KONFÜÇYÜS'LE İMAJ DÜZELTİYOR
Çin yüksek teknoloji, savunma sanayi ve eğitim gibi alanlarda önemli hamleler yaparken bir konuya daha çok büyük önem veriyor. Çin imajını dünyada düzeltmek için ünlü filozofları Konfüçyüs'un öğretisine dört elle sarılmış durumda. Komünist Parti iktidara geldikten sonra kısa bir dönem, Konfüçyüs'ün okunmasını yasakladı. Konfüçyüs'ün "görev aşkı", "çalışkanlık" ve "sadakat" ile ilgili düşüncelerini yeni Çin toplumunun temel taşları haline getiren Komünist Parti, dünya genelinde Konfüçyüs enstitüleri açarak bir yandan Çince eğitim veriyor, diğer taraftan kültürlerini tanıtıyor. Çin ilk Konfüçyüs Enstitüsü'nü 2004 yılında Güney Kore'nin başkenti Seul'da açtı. 2010 yılına kadar 90 ülkede 300'den fazla enstitü kuruldu. Ülkelerin sosyo-kültürel yapılarına uygun etkinlikler düzenliyorlar. Madagaskar'da Konfüçyüs'ün 2561'inci doğum günü etkinliklerini düzenlerken, Ruanda'da Çin Halk Cumhuriyeti'nin 60'ıncı kuruluş yıldönümü kutlamaları yapılıyor.

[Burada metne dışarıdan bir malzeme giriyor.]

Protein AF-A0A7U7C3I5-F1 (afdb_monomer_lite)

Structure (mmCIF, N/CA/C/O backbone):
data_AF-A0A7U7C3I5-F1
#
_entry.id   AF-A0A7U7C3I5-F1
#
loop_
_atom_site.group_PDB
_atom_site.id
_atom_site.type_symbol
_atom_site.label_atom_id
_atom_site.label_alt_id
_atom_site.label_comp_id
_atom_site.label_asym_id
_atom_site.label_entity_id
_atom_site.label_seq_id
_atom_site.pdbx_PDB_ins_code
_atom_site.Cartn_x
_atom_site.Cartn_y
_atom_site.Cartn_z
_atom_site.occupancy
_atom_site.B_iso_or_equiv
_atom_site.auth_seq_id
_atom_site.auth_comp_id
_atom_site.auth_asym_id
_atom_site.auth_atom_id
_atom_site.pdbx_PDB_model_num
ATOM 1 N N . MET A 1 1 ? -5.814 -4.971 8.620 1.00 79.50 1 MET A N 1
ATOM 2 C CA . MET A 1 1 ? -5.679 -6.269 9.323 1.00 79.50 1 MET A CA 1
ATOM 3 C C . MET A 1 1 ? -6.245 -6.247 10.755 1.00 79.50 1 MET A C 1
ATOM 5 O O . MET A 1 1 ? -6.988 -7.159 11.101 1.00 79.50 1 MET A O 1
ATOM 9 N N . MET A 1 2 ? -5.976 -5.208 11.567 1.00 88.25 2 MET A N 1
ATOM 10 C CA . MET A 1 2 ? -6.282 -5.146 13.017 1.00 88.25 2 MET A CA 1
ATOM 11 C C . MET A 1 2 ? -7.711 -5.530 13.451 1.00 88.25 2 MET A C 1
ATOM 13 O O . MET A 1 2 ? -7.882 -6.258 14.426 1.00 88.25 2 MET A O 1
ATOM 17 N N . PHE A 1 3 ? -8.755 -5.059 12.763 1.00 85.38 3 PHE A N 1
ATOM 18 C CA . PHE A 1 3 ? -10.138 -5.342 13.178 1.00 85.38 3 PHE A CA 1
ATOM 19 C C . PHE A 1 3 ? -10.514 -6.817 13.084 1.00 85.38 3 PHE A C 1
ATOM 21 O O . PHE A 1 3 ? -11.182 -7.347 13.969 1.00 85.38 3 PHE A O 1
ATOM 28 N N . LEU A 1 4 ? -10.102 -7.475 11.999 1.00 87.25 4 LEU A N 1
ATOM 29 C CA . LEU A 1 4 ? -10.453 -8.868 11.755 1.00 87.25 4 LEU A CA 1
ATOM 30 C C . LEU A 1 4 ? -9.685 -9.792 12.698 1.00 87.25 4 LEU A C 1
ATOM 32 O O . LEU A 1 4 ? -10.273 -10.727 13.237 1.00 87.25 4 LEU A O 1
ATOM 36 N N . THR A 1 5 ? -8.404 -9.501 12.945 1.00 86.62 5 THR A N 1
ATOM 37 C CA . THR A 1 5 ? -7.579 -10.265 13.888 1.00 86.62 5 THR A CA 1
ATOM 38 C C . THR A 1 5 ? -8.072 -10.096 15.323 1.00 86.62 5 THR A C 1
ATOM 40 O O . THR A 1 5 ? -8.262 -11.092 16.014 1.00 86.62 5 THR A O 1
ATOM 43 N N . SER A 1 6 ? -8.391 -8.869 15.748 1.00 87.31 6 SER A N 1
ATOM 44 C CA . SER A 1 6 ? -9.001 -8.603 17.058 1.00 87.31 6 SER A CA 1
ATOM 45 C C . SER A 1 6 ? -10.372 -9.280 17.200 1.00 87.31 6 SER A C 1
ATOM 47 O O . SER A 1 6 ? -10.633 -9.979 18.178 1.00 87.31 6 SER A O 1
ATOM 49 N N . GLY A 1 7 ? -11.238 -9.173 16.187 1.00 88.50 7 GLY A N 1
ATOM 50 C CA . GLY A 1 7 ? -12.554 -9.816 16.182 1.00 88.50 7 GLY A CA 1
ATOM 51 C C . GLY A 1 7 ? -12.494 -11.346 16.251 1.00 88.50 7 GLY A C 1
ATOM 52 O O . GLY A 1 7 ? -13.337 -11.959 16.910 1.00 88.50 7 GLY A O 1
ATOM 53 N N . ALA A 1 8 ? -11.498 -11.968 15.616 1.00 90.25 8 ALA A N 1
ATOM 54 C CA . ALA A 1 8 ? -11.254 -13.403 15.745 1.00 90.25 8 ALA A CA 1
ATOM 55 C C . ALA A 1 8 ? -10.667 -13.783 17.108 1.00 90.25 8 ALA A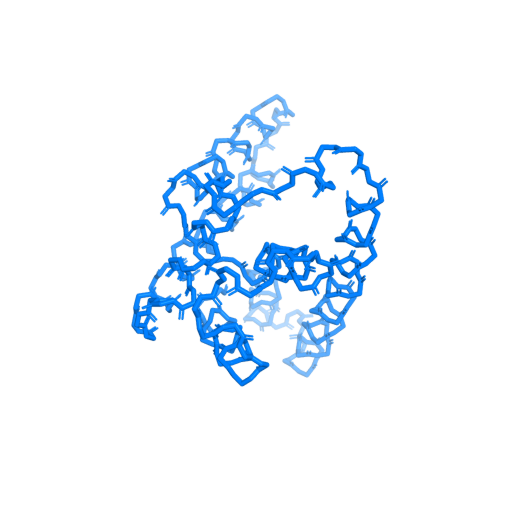 C 1
ATOM 57 O O . ALA A 1 8 ? -11.114 -14.764 17.700 1.00 90.25 8 ALA A O 1
ATOM 58 N N . TYR A 1 9 ? -9.735 -12.985 17.635 1.00 91.12 9 TYR A N 1
ATOM 59 C CA . TYR A 1 9 ? -9.138 -13.197 18.955 1.00 91.12 9 TYR A CA 1
ATOM 60 C C . TYR A 1 9 ? -10.190 -13.176 20.073 1.00 91.12 9 TYR A C 1
ATOM 62 O O . TYR A 1 9 ? -10.216 -14.065 20.918 1.00 91.12 9 TYR A O 1
ATOM 70 N N . TYR A 1 10 ? -11.130 -12.228 20.030 1.00 92.00 10 TYR A N 1
ATOM 71 C CA . TYR A 1 10 ? -12.250 -12.156 20.978 1.00 92.00 10 TYR A CA 1
ATOM 72 C C . TYR A 1 10 ? -13.394 -13.146 20.682 1.00 92.00 10 TYR A C 1
ATOM 74 O O . TYR A 1 10 ? -14.462 -13.055 21.291 1.00 92.00 10 TYR A O 1
ATOM 82 N N . GLY A 1 11 ? -13.224 -14.061 19.721 1.00 89.56 11 GLY A N 1
ATOM 83 C CA . GLY A 1 11 ? -14.223 -15.074 19.366 1.00 89.56 11 GLY A CA 1
ATOM 84 C C . GLY A 1 11 ? -15.506 -14.516 18.741 1.00 89.56 11 GLY A C 1
ATOM 85 O O . GLY A 1 11 ? -16.505 -15.226 18.645 1.00 89.56 11 GLY A O 1
ATOM 86 N N . LYS A 1 12 ? -15.512 -13.250 18.309 1.00 90.56 12 LYS A N 1
ATOM 87 C CA . LYS A 1 12 ? -16.671 -12.608 17.664 1.00 90.56 12 LYS A CA 1
ATOM 88 C C . LYS A 1 12 ? -16.813 -13.011 16.198 1.00 90.56 12 LYS A C 1
ATOM 90 O O . LYS A 1 12 ? -17.908 -12.937 15.646 1.00 90.56 12 LYS A O 1
ATOM 95 N N . ILE A 1 13 ? -15.719 -13.429 15.559 1.00 91.75 13 ILE A N 1
ATOM 96 C CA . ILE A 1 13 ? -15.674 -13.826 14.148 1.00 91.75 13 ILE A CA 1
ATOM 97 C C . ILE A 1 13 ? -14.878 -15.127 14.019 1.00 91.75 13 ILE A C 1
ATOM 99 O O . ILE A 1 13 ? -13.806 -15.275 14.594 1.00 91.75 13 ILE A O 1
ATOM 103 N N . ARG A 1 14 ? -15.376 -16.084 13.230 1.00 90.38 14 ARG A N 1
ATOM 104 C CA . ARG A 1 14 ? -14.633 -17.314 12.921 1.00 90.38 14 ARG A CA 1
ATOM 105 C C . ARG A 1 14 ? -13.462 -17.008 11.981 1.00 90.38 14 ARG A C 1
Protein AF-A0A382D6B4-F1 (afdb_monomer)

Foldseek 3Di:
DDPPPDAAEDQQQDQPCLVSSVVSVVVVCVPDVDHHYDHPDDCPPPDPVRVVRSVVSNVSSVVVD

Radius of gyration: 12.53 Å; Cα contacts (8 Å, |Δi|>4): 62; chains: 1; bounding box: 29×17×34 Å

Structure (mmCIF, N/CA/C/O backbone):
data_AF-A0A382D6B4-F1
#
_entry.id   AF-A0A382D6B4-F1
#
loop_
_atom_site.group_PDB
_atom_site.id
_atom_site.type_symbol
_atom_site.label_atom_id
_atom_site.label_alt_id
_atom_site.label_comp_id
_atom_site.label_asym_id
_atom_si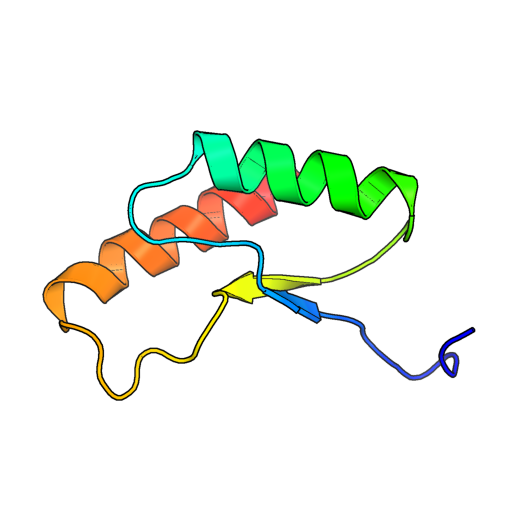te.label_entity_id
_atom_site.label_seq_id
_atom_site.pdbx_PDB_ins_code
_atom_site.Cartn_x
_atom_site.Cartn_y
_atom_site.Cartn_z
_atom_site.occupancy
_atom_site.B_iso_or_equiv
_atom_site.auth_seq_id
_atom_site.auth_comp_id
_atom_site.auth_asym_id
_atom_site.auth_atom_id
_atom_site.pdbx_PDB_model_num
ATOM 1 N N . GLN A 1 1 ? -5.670 -7.774 19.215 1.00 82.62 1 GLN A N 1
ATOM 2 C CA . GLN A 1 1 ? -6.048 -6.383 18.881 1.00 82.62 1 GLN A CA 1
ATOM 3 C C . GLN A 1 1 ? -4.805 -5.518 18.991 1.00 82.62 1 GLN A C 1
ATOM 5 O O . GLN A 1 1 ? -3.979 -5.809 19.850 1.00 82.62 1 GLN A O 1
ATOM 10 N N . LEU A 1 2 ? -4.646 -4.533 18.104 1.00 89.25 2 LEU A N 1
ATOM 11 C CA . LEU A 1 2 ? -3.575 -3.537 18.206 1.00 89.25 2 LEU A CA 1
ATOM 12 C C . LEU A 1 2 ? -3.918 -2.519 19.312 1.00 89.25 2 LEU A C 1
ATOM 14 O O . LEU A 1 2 ? -5.107 -2.322 19.579 1.00 89.25 2 LEU A O 1
ATOM 18 N N . PRO A 1 3 ? -2.923 -1.888 19.961 1.00 95.25 3 PRO A N 1
ATOM 19 C CA . PRO A 1 3 ? -3.165 -0.750 20.845 1.00 95.25 3 PRO A CA 1
ATOM 20 C C . PRO A 1 3 ? -3.919 0.379 20.127 1.00 95.25 3 PRO A C 1
ATOM 22 O O . PRO A 1 3 ? -3.709 0.591 18.936 1.00 95.25 3 PRO A O 1
ATOM 25 N N . THR A 1 4 ? -4.748 1.134 20.852 1.00 91.62 4 THR A N 1
ATOM 26 C CA 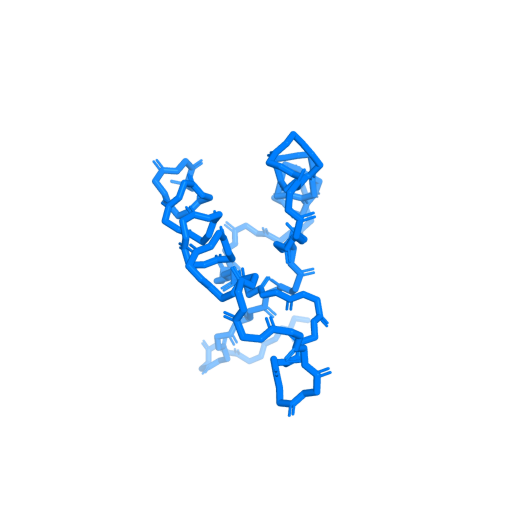. THR A 1 4 ? -5.579 2.213 20.278 1.00 91.62 4 THR A CA 1
ATOM 27 C C . THR A 1 4 ? -4.763 3.291 19.561 1.00 91.62 4 THR A C 1
ATOM 29 O O . THR A 1 4 ? -5.195 3.800 18.537 1.00 91.62 4 THR A O 1
ATOM 32 N N . GLU A 1 5 ? -3.563 3.589 20.058 1.00 95.56 5 GLU A N 1
ATOM 33 C CA . GLU A 1 5 ? -2.649 4.591 19.485 1.00 95.56 5 GLU A CA 1
ATOM 34 C C . GLU A 1 5 ? -1.903 4.088 18.229 1.00 95.56 5 GLU A C 1
ATOM 36 O O . GLU A 1 5 ? -1.040 4.778 17.695 1.00 95.56 5 GLU A O 1
ATOM 41 N N . THR A 1 6 ? -2.146 2.847 17.786 1.00 95.75 6 THR A N 1
ATOM 42 C CA . THR A 1 6 ? -1.449 2.262 16.632 1.00 95.75 6 THR A CA 1
ATOM 43 C C . THR A 1 6 ? -2.210 2.524 15.340 1.00 95.75 6 THR A C 1
ATOM 45 O O . THR A 1 6 ? -3.301 1.992 15.137 1.00 95.75 6 THR A O 1
ATOM 48 N N . GLU A 1 7 ? -1.580 3.239 14.412 1.00 95.50 7 GLU A N 1
ATOM 49 C CA . GLU A 1 7 ? -2.034 3.300 13.024 1.00 95.50 7 GLU A CA 1
ATOM 50 C C . GLU A 1 7 ? -1.464 2.123 12.222 1.00 95.50 7 GLU A C 1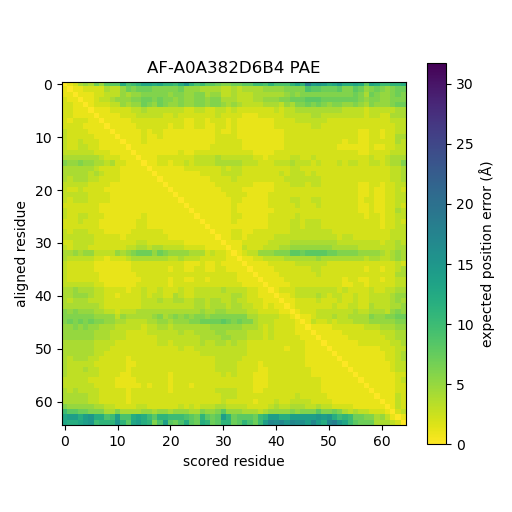
ATOM 52 O O . GLU A 1 7 ? -0.251 1.954 12.090 1.00 95.50 7 GLU A O 1
ATOM 57 N N . LEU A 1 8 ? -2.346 1.289 11.674 1.00 96.31 8 LEU A N 1
ATOM 58 C CA . LEU A 1 8 ? -1.961 0.173 10.815 1.00 96.31 8 LEU A CA 1
ATOM 59 C C . LEU A 1 8 ? -1.853 0.643 9.363 1.00 96.31 8 LEU A C 1
ATOM 61 O O . LEU A 1 8 ? -2.850 1.082 8.802 1.00 96.31 8 LEU A O 1
ATOM 65 N N . TYR A 1 9 ? -0.691 0.464 8.733 1.00 97.12 9 TYR A N 1
ATOM 66 C CA . TYR A 1 9 ? -0.514 0.639 7.288 1.00 97.12 9 TYR A CA 1
ATOM 67 C C . TYR A 1 9 ? -0.198 -0.705 6.633 1.00 97.12 9 TYR A C 1
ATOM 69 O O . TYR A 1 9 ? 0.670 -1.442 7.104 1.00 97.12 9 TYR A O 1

JAPONYA'DA HALKLA BEYZBOL OYNADI
Ülkesinde siyasi reform ihtiyacını görmezden gelerek, küresel ekonominin tüm nimetlerinden yararlanma ilkesini benimseyen Başbakan Wen Jiabao'yu siyasi gözlemciler, "popülist" sözcüğüyle tanımlıyor. Olaylara hızlı müdahale yeteneğiyle bilinen Wen, halkın arasına karışmaktan, onlarla sohbet etmekten çekinmiyor. En önemli iki rakip ülke Japonya ve Güney Kore'ye yaptığı resmi ziyarette, bu ülkenin vatandaşlarıyla beyzbol ve badminton oynayarak ülkesinin imajına katkı yaptı. Çin'de bazı insan hakları savunucuları, Wen'in siyasi reformlarla ilgili sarf ettiği sözcüklerin içinin boş olduğunu savunurken, bazıları da siyasi reformlardan tek bahseden kişinin Başbakan Wen olduğunu belirterek, bunun önemli olduğunu vurguluyor.
"Dede Wen" mücevher uzmanı ve yatırımcı Zhang Peili ile evli. Eşi, Başbakan Wen'le kamuoyu önüne çıkmayı pek sevmiyor. Oğlu Wen Yunsong iletişim şirketi Unihub'ın yönetim kurulu başkanlığını yapıyor. Kızı Wen Ruchun ise özellikle Tayvan'da iş ilişkilerinden dolayı eleştirilerin hedefinde.